◆ The task: Can you restate the lines of the entries below, word for word, from the first one through the line that includes "Radius of gyration: 84.47"?

——————

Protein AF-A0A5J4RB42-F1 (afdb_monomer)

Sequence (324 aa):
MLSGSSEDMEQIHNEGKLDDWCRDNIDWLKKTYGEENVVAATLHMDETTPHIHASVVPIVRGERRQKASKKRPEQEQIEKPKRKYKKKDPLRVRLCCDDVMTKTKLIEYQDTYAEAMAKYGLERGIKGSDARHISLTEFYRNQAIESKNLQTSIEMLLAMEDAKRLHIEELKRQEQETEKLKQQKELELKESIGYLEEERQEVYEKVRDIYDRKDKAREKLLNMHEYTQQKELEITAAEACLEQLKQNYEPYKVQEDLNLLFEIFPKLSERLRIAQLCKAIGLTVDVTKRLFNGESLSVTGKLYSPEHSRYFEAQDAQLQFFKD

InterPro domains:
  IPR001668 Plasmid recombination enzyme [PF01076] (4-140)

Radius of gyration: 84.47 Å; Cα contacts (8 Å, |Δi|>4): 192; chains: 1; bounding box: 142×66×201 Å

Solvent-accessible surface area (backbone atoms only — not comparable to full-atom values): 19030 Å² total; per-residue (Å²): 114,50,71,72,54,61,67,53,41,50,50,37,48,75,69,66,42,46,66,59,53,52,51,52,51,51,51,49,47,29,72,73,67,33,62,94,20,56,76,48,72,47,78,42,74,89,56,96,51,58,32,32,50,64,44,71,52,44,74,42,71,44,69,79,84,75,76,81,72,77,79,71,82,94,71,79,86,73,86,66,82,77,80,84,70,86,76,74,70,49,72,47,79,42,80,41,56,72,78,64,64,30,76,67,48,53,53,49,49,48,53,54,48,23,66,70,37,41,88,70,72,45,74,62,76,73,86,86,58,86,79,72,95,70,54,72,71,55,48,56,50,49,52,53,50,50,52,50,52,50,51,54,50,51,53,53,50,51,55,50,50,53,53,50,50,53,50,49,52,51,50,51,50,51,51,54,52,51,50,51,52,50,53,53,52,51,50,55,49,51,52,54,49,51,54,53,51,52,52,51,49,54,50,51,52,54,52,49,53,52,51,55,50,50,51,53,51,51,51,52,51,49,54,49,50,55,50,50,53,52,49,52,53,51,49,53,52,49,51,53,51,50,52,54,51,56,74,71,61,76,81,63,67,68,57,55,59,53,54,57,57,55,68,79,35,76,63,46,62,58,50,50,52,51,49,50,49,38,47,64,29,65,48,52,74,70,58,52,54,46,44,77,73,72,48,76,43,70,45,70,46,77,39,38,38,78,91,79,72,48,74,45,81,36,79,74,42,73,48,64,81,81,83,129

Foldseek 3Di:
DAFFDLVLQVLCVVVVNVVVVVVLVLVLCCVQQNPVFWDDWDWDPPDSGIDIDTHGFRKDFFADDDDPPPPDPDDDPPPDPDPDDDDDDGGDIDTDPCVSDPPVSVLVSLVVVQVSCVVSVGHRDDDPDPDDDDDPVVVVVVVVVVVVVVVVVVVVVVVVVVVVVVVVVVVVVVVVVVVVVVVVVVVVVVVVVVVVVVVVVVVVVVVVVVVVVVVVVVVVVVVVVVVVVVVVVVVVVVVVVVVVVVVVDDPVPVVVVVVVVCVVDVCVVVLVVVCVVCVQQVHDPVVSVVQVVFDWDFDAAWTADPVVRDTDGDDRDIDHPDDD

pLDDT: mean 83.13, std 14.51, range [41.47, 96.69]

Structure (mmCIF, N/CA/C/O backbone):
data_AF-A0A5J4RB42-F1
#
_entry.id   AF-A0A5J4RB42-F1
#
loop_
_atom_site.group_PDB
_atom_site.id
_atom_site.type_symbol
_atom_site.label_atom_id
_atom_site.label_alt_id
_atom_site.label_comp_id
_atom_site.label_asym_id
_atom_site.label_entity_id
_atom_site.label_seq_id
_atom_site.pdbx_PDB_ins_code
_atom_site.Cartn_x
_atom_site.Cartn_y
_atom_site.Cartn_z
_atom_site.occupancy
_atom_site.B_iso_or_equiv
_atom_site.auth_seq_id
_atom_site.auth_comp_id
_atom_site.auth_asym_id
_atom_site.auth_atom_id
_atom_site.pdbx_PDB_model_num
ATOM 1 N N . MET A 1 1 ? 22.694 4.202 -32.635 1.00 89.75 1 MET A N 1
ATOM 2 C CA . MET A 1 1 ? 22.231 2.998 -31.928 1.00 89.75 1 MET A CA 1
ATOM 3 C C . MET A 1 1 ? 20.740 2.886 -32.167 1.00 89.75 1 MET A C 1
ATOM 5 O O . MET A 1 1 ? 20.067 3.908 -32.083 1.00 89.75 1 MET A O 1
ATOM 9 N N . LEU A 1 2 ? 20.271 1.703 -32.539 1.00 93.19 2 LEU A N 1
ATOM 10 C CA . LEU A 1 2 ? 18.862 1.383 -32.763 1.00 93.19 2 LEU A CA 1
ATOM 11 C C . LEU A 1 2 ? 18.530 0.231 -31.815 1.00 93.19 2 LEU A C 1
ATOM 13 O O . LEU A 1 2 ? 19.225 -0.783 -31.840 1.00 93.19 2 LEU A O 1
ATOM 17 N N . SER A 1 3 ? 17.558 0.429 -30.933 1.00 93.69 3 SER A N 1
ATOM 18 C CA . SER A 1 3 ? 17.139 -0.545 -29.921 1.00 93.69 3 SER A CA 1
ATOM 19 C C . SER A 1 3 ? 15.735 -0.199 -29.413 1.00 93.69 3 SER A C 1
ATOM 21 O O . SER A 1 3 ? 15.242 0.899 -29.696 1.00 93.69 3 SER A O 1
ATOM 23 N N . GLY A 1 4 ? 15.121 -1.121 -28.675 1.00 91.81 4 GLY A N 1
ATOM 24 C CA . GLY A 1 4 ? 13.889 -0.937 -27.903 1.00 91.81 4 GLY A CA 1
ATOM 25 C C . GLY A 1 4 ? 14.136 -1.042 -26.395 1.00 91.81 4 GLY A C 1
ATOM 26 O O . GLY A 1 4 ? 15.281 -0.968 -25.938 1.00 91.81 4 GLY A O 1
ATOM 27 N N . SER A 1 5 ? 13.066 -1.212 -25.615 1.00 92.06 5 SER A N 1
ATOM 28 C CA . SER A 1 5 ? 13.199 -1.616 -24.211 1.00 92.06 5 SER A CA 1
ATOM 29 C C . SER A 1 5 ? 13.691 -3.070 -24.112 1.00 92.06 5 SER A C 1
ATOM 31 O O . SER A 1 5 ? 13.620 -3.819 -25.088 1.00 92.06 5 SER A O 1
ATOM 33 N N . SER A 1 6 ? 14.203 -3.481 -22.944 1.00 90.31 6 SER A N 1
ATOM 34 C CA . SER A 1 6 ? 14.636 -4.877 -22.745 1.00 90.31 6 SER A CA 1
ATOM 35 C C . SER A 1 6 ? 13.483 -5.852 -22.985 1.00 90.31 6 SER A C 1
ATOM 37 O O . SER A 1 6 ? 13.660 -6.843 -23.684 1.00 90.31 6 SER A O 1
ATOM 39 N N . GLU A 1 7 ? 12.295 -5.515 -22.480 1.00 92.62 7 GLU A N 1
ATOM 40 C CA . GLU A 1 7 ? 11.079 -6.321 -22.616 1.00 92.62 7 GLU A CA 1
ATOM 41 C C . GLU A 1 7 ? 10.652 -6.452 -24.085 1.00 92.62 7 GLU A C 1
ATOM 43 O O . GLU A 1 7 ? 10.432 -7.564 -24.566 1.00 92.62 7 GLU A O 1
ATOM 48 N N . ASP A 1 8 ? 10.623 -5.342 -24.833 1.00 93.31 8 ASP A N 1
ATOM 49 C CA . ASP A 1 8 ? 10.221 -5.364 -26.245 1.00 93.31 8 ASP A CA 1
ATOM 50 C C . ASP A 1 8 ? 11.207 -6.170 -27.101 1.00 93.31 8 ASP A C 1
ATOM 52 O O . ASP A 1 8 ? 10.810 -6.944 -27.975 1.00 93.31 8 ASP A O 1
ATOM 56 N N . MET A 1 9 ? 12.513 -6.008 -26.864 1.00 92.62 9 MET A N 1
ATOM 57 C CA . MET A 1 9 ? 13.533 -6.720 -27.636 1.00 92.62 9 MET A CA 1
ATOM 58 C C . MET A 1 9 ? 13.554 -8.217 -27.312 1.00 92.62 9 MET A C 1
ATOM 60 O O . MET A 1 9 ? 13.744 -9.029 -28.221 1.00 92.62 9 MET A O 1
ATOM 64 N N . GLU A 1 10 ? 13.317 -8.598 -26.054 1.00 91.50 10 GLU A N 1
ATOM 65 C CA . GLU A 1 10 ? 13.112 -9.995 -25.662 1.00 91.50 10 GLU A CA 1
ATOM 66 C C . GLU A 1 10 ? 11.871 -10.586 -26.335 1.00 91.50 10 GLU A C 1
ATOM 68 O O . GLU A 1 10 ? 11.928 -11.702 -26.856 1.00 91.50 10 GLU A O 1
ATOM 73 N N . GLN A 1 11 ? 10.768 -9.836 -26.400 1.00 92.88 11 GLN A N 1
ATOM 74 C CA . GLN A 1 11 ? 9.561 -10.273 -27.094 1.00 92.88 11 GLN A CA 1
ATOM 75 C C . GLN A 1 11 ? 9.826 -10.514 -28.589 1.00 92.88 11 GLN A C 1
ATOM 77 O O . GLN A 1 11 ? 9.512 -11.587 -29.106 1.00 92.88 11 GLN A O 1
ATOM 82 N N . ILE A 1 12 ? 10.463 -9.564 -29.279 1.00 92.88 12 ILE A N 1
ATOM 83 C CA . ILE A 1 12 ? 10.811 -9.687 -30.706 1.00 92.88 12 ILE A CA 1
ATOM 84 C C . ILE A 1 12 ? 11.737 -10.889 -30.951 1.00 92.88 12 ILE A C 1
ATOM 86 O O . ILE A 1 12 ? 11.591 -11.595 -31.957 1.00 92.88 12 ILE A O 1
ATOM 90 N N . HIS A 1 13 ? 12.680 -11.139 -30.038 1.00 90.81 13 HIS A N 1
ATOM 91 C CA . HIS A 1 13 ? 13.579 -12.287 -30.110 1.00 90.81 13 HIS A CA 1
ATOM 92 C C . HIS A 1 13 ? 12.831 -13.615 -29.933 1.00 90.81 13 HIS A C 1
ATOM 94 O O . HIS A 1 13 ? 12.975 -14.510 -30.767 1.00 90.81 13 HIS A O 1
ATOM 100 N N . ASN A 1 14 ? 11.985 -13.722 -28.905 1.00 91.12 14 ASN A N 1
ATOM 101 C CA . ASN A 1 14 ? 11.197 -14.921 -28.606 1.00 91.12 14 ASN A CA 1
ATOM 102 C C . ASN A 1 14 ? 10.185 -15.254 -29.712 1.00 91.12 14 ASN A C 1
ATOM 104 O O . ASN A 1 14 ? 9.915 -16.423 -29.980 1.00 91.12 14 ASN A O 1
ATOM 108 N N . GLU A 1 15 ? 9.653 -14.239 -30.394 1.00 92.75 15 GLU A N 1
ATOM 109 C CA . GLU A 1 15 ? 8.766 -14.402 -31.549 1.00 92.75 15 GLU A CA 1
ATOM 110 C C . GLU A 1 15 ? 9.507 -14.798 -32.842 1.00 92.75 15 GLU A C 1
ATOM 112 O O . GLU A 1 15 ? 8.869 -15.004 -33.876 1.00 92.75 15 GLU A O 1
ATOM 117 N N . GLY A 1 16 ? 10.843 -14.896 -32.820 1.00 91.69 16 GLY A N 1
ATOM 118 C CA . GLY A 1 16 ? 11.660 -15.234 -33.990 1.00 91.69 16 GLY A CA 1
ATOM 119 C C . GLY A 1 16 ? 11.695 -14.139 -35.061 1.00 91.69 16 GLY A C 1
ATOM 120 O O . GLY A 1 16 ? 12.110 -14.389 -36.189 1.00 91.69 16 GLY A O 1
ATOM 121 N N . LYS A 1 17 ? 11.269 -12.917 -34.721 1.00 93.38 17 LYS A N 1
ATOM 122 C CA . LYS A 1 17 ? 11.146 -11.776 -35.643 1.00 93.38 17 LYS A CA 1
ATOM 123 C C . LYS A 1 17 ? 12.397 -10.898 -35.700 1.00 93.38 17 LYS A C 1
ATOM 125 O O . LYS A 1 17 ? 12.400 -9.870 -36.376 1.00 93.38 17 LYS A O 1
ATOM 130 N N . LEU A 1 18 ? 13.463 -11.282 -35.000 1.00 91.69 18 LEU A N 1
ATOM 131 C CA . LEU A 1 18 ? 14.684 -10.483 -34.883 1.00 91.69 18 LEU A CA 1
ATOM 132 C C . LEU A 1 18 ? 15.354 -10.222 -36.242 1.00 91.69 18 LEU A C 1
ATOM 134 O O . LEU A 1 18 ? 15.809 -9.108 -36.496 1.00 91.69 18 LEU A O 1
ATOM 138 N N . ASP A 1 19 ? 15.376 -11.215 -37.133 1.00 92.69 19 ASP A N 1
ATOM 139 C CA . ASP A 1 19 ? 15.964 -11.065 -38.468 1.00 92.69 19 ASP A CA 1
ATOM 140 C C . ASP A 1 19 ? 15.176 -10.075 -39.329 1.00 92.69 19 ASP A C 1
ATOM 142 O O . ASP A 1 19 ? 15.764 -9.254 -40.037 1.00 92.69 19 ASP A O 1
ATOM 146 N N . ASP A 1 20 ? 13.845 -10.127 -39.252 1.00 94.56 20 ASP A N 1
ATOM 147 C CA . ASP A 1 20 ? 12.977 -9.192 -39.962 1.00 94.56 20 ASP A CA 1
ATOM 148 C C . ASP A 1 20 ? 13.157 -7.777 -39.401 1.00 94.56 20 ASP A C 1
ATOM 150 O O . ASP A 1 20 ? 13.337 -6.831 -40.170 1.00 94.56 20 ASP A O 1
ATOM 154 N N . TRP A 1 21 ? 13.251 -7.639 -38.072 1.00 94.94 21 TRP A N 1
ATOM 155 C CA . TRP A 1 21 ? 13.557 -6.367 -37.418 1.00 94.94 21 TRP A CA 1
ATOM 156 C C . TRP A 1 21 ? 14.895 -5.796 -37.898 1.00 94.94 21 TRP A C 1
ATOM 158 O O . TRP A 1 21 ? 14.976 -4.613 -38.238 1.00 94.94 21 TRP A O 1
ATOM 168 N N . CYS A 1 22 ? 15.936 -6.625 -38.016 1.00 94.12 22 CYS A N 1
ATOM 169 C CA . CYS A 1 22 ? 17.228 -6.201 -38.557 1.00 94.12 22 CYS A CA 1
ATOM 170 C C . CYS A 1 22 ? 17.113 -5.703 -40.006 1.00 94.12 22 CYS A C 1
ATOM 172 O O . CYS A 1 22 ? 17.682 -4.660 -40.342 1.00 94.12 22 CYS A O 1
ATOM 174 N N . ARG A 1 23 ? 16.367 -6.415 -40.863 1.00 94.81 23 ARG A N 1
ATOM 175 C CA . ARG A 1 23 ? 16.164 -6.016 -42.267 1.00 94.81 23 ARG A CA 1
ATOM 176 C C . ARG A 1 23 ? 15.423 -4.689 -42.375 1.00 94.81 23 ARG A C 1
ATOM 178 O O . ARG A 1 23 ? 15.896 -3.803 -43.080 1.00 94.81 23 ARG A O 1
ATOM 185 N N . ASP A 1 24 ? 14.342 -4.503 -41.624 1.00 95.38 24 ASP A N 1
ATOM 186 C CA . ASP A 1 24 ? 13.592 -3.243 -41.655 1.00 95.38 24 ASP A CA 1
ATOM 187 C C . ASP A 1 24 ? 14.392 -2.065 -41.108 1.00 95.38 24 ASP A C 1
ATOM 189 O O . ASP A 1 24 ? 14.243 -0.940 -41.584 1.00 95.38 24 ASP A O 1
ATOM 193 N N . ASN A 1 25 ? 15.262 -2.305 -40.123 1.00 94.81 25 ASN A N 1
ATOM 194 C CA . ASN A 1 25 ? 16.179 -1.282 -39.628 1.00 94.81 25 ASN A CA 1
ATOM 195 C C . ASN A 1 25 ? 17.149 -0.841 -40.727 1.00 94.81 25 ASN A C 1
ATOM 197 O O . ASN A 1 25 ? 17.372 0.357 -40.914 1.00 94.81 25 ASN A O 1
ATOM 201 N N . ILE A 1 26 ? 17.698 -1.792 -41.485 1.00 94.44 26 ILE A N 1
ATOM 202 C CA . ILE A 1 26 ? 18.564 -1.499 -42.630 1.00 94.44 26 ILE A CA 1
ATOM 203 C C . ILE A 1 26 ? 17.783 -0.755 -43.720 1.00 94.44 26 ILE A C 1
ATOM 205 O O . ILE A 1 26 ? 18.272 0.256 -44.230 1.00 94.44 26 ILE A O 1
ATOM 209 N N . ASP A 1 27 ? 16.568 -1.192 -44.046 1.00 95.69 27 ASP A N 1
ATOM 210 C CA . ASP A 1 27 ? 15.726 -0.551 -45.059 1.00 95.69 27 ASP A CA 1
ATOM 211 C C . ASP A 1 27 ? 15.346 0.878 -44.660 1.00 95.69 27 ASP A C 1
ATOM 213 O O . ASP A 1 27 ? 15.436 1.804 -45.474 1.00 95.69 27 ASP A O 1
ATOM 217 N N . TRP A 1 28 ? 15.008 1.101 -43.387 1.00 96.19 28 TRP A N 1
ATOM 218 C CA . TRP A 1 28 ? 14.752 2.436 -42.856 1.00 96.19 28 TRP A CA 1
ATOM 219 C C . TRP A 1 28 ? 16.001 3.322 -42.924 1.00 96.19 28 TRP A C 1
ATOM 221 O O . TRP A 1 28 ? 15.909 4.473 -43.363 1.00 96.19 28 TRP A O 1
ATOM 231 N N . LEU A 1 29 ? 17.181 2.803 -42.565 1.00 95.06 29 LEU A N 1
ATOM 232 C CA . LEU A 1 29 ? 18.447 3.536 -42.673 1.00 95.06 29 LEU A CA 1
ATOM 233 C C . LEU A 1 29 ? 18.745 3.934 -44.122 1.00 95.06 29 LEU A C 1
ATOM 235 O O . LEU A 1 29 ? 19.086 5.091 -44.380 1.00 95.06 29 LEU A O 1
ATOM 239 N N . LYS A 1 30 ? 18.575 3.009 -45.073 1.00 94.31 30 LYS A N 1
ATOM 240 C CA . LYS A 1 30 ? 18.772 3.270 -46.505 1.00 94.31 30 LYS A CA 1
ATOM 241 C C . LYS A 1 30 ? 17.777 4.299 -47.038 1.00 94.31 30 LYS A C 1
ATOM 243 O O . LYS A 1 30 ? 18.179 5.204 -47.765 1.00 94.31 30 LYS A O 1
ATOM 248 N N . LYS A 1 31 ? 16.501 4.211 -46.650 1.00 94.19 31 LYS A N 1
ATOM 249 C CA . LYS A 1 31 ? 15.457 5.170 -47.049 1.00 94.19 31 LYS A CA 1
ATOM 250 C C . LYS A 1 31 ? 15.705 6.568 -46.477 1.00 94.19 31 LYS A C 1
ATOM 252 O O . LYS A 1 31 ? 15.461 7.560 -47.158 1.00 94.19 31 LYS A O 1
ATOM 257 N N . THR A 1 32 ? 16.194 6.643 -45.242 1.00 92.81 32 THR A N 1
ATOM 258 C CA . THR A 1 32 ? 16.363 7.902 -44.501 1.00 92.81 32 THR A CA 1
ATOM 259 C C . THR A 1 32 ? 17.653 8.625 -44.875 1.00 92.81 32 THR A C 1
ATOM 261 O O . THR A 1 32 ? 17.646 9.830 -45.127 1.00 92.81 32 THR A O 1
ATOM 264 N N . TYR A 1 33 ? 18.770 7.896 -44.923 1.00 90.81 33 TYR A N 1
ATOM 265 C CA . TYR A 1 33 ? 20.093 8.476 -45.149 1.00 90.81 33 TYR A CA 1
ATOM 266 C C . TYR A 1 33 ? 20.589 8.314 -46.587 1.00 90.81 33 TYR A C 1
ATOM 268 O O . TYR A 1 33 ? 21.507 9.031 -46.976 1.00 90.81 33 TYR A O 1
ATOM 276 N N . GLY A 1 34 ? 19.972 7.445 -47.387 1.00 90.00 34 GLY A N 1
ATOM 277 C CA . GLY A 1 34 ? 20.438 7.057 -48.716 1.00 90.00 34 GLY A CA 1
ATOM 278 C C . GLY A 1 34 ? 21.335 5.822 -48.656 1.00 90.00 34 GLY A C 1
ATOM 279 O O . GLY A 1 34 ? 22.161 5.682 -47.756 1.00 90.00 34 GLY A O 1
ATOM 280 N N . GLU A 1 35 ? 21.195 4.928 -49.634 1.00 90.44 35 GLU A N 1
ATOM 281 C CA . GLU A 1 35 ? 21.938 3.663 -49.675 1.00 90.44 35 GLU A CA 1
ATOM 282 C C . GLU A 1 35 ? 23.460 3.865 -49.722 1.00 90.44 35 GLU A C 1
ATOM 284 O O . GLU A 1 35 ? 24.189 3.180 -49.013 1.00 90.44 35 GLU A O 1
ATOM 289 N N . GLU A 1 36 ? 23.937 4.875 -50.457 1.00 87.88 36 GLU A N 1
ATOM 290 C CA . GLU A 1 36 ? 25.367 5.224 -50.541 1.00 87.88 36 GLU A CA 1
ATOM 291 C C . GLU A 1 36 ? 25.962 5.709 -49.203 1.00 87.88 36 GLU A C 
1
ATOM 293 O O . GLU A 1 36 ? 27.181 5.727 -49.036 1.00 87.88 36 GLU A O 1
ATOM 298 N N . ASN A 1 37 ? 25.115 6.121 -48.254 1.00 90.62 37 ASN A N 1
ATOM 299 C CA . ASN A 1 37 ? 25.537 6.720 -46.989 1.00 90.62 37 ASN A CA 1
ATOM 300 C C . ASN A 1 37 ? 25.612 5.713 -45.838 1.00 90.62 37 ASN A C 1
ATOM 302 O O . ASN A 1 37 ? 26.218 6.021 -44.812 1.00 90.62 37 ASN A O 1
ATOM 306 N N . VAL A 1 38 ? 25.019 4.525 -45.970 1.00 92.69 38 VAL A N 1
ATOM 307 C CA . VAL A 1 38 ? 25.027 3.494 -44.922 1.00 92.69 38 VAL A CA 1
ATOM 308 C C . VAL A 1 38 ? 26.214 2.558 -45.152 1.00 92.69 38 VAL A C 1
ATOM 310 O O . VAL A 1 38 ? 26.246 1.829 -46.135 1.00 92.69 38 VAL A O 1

——————

◆ Response:
Protein AF-A0A5J4RB42-F1 (afdb_monomer)

Sequence (324 aa):
MLSGSSEDMEQIHNEGKLDDWCRDNIDWLKKTYGEENVVAATLHMDETTPHIHASVVPIVRGERRQKASKKRPEQEQIEKPKRKYKKKDPLRVRLCCDDVMTKTKLIEYQDTYAEAMAKYGLERGIKGSDARHISLTEFYRNQAIESKNLQTSIEMLLAMEDAKRLHIEELKRQEQETEKLKQQKELELKESIGYLEEERQEVYEKVRDIYDRKDKAREKLLNMHEYTQQKELEITAAEACLEQLKQNYEPYKVQEDLNLLFEIFPKLSERLRIAQLCKAIGLTVDVTKRLFNGESLSVTGKLYSPEHSRYFEAQDAQLQFFKD

InterPro domains:
  IPR001668 Plasmid recombination enzyme [PF01076] (4-140)

Radius of gyration: 84.47 Å; Cα contacts (8 Å, |Δi|>4): 192; chains: 1; bounding box: 142×66×201 Å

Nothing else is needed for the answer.